Problem
Nothing outside the range below should be printed. Output exactly the lines from the line with "ATOM 82 C CA" to the line with "ATOM 99 C CA", both included.

Input

######

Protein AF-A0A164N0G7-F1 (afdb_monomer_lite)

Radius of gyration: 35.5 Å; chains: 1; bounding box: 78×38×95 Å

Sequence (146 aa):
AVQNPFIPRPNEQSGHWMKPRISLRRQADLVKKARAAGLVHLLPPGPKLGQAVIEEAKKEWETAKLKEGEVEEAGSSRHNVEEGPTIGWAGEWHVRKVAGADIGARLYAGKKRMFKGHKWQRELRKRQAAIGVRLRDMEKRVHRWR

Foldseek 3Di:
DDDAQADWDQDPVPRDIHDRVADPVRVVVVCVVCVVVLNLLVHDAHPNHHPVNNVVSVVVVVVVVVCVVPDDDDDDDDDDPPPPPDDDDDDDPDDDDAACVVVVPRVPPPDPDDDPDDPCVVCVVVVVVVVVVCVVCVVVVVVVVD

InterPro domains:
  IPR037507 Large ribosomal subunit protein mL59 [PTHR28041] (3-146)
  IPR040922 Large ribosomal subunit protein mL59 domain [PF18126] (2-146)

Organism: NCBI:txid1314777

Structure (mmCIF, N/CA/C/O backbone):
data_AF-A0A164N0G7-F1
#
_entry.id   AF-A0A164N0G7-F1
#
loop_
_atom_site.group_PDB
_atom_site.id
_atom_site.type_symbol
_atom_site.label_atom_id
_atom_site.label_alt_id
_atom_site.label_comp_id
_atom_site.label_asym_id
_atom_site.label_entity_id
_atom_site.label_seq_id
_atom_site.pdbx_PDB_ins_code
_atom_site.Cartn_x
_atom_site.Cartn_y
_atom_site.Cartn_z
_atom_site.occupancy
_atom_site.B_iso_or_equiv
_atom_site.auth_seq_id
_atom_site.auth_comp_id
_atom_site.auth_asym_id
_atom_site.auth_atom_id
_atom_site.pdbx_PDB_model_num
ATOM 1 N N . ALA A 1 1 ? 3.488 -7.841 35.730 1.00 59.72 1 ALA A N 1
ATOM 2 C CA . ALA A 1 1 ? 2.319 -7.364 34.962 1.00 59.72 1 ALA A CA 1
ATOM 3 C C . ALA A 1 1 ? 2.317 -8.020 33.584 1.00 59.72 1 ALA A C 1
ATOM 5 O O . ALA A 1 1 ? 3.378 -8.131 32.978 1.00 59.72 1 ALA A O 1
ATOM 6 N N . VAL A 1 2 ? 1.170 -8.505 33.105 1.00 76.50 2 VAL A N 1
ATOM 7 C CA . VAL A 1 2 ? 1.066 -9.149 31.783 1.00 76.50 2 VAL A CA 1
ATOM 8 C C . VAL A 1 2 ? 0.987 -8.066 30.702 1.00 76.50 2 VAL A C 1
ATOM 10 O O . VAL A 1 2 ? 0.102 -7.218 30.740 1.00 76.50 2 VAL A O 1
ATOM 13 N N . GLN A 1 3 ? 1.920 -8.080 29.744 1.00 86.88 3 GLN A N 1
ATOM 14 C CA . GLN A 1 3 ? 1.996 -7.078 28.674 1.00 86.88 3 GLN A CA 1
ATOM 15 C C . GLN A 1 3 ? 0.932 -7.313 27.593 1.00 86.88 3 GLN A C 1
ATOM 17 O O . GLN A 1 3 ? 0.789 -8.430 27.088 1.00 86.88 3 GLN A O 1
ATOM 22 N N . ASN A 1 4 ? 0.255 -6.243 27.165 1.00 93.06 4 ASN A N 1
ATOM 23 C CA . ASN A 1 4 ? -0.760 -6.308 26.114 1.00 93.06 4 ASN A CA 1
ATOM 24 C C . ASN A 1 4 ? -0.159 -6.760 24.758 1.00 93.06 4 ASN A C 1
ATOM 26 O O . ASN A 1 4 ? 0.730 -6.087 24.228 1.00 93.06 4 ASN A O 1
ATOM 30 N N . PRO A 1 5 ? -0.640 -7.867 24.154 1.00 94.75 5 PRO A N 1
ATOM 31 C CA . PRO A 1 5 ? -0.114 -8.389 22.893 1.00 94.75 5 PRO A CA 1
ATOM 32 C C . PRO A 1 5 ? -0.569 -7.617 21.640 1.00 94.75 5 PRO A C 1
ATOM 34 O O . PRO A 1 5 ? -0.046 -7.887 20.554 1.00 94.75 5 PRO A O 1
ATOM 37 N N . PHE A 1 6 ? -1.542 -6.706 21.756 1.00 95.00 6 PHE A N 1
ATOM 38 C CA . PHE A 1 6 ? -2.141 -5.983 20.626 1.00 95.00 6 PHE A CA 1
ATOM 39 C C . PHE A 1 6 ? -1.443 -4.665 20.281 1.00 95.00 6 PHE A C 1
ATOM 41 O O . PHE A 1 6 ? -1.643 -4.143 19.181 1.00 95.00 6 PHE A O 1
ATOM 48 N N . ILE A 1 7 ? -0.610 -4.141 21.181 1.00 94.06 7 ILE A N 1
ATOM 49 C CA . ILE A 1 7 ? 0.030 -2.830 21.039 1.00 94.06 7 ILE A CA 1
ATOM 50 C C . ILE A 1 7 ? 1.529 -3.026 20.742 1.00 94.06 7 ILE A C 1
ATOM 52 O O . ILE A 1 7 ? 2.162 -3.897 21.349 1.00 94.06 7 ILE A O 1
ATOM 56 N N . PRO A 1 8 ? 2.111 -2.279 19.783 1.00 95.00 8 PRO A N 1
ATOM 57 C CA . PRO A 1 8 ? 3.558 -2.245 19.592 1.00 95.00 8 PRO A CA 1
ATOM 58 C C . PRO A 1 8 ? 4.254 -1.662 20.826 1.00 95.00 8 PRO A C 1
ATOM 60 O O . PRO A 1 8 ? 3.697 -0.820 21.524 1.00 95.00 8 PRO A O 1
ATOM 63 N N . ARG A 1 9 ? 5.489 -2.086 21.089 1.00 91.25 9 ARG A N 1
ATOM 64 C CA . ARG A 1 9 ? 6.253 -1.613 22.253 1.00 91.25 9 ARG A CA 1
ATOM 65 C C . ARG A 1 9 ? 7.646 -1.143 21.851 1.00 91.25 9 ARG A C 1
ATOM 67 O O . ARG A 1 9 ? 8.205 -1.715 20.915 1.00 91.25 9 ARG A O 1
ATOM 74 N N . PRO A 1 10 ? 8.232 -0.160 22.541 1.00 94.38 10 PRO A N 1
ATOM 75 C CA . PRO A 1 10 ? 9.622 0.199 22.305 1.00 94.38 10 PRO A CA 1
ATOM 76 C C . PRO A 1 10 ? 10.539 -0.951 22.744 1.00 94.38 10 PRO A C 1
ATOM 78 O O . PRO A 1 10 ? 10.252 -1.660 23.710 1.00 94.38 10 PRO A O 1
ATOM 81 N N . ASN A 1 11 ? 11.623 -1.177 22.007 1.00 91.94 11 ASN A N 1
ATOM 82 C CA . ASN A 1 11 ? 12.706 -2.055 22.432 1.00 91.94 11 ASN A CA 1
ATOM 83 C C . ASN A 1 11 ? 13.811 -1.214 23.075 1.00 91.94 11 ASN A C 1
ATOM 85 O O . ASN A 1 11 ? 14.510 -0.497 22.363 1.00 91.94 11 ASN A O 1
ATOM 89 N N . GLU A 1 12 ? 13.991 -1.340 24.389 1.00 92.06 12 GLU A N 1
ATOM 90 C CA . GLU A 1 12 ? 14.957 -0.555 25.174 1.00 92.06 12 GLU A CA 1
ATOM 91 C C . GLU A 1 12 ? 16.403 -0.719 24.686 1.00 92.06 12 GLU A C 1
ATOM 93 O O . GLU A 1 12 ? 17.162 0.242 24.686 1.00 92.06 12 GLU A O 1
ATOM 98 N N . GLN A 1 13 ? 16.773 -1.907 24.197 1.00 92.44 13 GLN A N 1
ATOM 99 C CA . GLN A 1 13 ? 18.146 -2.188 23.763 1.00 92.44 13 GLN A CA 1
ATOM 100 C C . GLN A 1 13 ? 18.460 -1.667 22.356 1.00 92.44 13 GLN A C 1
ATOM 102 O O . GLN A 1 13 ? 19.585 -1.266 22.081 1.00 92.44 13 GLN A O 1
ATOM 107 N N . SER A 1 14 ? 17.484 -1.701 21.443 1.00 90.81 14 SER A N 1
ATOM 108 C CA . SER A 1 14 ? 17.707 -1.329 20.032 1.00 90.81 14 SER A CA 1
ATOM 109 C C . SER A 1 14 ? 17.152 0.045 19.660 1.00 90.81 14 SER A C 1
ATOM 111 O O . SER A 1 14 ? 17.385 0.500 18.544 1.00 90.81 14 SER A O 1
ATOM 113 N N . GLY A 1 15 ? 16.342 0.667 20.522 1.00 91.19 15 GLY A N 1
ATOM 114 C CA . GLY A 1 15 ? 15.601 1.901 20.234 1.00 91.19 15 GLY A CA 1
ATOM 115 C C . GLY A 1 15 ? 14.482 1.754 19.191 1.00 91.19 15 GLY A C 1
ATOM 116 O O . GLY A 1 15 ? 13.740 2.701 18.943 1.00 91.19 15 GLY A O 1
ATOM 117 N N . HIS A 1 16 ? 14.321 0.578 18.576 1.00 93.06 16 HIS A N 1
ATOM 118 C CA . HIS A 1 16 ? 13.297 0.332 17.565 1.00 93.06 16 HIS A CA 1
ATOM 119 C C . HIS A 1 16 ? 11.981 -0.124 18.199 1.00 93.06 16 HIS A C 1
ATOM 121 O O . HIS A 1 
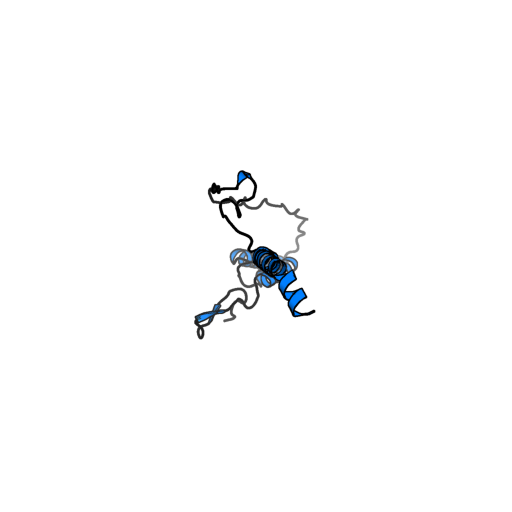16 ? 11.958 -0.841 19.199 1.00 93.06 16 HIS A O 1
ATOM 127 N N . TRP A 1 17 ? 10.858 0.219 17.573 1.00 94.88 17 TRP A N 1
ATOM 128 C CA . TRP A 1 17 ? 9.554 -0.287 17.991 1.00 94.88 17 TRP A CA 1
ATOM 129 C C . TRP A 1 17 ? 9.368 -1.740 17.551 1.00 94.88 17 TRP A C 1
ATOM 131 O O . TRP A 1 17 ? 9.375 -2.070 16.364 1.00 94.88 17 TRP A O 1
ATOM 141 N N . MET A 1 18 ? 9.144 -2.621 18.519 1.00 93.69 18 MET A N 1
ATOM 142 C CA . MET A 1 18 ? 8.652 -3.963 18.263 1.00 93.69 18 MET A CA 1
ATOM 143 C C . MET A 1 18 ? 7.203 -3.905 17.795 1.00 93.69 18 MET A C 1
ATOM 145 O O . MET A 1 18 ? 6.343 -3.266 18.406 1.00 93.69 18 MET A O 1
ATOM 149 N N . LYS A 1 19 ? 6.926 -4.659 16.733 1.00 93.69 19 LYS A N 1
ATOM 150 C CA . LYS A 1 19 ? 5.568 -4.929 16.259 1.00 93.69 19 LYS A CA 1
ATOM 151 C C . LYS A 1 19 ? 4.744 -5.598 17.372 1.00 93.69 19 LYS A C 1
ATOM 153 O O . LYS A 1 19 ? 5.315 -6.303 18.210 1.00 93.69 19 LYS A O 1
ATOM 158 N N . PRO A 1 20 ? 3.410 -5.429 17.380 1.00 95.62 20 PRO A N 1
ATOM 159 C CA . PRO A 1 20 ? 2.565 -6.162 18.314 1.00 95.62 20 PRO A CA 1
ATOM 160 C C . PRO A 1 20 ? 2.747 -7.669 18.110 1.00 95.62 20 PRO A C 1
ATOM 162 O O . PRO A 1 20 ? 2.917 -8.138 16.980 1.00 95.62 20 PRO A O 1
ATOM 165 N N . ARG A 1 21 ? 2.677 -8.442 19.200 1.00 95.06 21 ARG A N 1
ATOM 166 C CA . ARG A 1 21 ? 2.805 -9.911 19.146 1.00 95.06 21 ARG A CA 1
ATOM 167 C C . ARG A 1 21 ? 1.741 -10.533 18.241 1.00 95.06 21 ARG A C 1
ATOM 169 O O . ARG A 1 21 ? 1.986 -11.544 17.587 1.00 95.06 21 ARG A O 1
ATOM 176 N N . ILE A 1 22 ? 0.559 -9.919 18.200 1.00 96.06 22 ILE A N 1
ATOM 177 C CA . ILE A 1 22 ? -0.547 -10.309 17.330 1.00 96.06 22 ILE A CA 1
ATOM 178 C C . ILE A 1 22 ? -0.785 -9.181 16.321 1.00 96.06 22 ILE A C 1
ATOM 180 O O . ILE A 1 22 ? -1.117 -8.061 16.696 1.00 96.06 22 ILE A O 1
ATOM 184 N N . SER A 1 23 ? -0.628 -9.474 15.028 1.00 96.12 23 SER A N 1
ATOM 185 C CA . SER A 1 23 ? -0.853 -8.519 13.928 1.00 96.12 23 SER A CA 1
ATOM 186 C C . SER A 1 23 ? -2.304 -8.031 13.858 1.00 96.12 23 SER A C 1
ATOM 188 O O . SER A 1 23 ? -3.205 -8.809 14.165 1.00 96.12 23 SER A O 1
ATOM 190 N N . LEU A 1 24 ? -2.549 -6.838 13.307 1.00 96.00 24 LEU A N 1
ATOM 191 C CA . LEU A 1 24 ? -3.891 -6.241 13.178 1.00 96.00 24 LEU A CA 1
ATOM 192 C C . LEU A 1 24 ? -4.945 -7.154 12.529 1.00 96.00 24 LEU A C 1
ATOM 194 O O . LEU A 1 24 ? -6.090 -7.163 12.972 1.00 96.00 24 LEU A O 1
ATOM 198 N N . ARG A 1 25 ? -4.569 -7.944 11.513 1.00 97.06 25 ARG A N 1
ATOM 199 C CA . ARG A 1 25 ? -5.472 -8.934 10.901 1
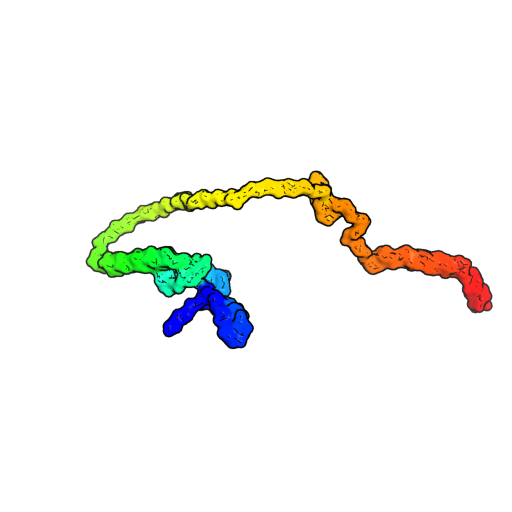.00 97.06 25 ARG A CA 1
ATOM 200 C C . ARG A 1 25 ? -5.901 -9.994 11.920 1.00 97.06 25 ARG A C 1
ATOM 202 O O . ARG A 1 25 ? -7.084 -10.172 12.161 1.00 97.06 25 ARG A O 1
ATOM 209 N N . ARG A 1 26 ? -4.929 -10.634 12.575 1.00 96.88 26 ARG A N 1
ATOM 210 C CA . ARG A 1 26 ? -5.179 -11.638 13.623 1.00 96.88 26 ARG A CA 1
ATOM 211 C C . ARG A 1 26 ? -5.944 -11.065 14.819 1.00 96.88 26 ARG A C 1
ATOM 213 O O . ARG A 1 26 ? -6.738 -11.782 15.413 1.00 96.88 26 ARG A O 1
ATOM 220 N N . GLN A 1 27 ? -5.726 -9.793 15.167 1.00 96.12 27 GLN A N 1
ATOM 221 C CA . GLN A 1 27 ? -6.530 -9.106 16.184 1.00 96.12 27 GLN A CA 1
ATOM 222 C C . GLN A 1 27 ? -8.000 -9.048 15.756 1.00 96.12 27 GLN A C 1
ATOM 224 O O . GLN A 1 27 ? -8.867 -9.420 16.536 1.00 96.12 27 GLN A O 1
ATOM 229 N N . ALA A 1 28 ? -8.281 -8.650 14.511 1.00 96.50 28 ALA A N 1
ATOM 230 C CA . ALA A 1 28 ? -9.643 -8.628 13.982 1.00 96.50 28 ALA A CA 1
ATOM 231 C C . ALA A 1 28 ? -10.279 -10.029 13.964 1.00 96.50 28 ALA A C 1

######

Exercise solution
ATOM 82 C CA . ASN A 1 11 ? 12.706 -2.055 22.432 1.00 91.94 11 ASN A CA 1
ATOM 83 C C . ASN A 1 11 ? 13.811 -1.214 23.075 1.00 91.94 11 ASN A C 1
ATOM 85 O O . ASN A 1 11 ? 14.510 -0.497 22.363 1.00 91.94 11 ASN A O 1
ATOM 89 N N . GLU A 1 12 ? 13.991 -1.340 24.389 1.00 92.06 12 GLU A N 1
ATOM 90 C CA . GLU A 1 12 ? 14.957 -0.555 25.174 1.00 92.06 12 GLU A CA 1
ATOM 91 C C . GLU A 1 12 ? 16.403 -0.719 24.686 1.00 92.06 12 GLU A C 1
ATOM 93 O O . GLU A 1 12 ? 17.162 0.242 24.686 1.00 92.06 12 GLU A O 1
ATOM 98 N N . GLN A 1 13 ? 16.773 -1.907 24.197 1.00 92.44 13 GLN A N 1
ATOM 99 C CA . GLN A 1 13 ? 18.146 -2.188 23.763 1.00 92.44 13 GLN A CA 1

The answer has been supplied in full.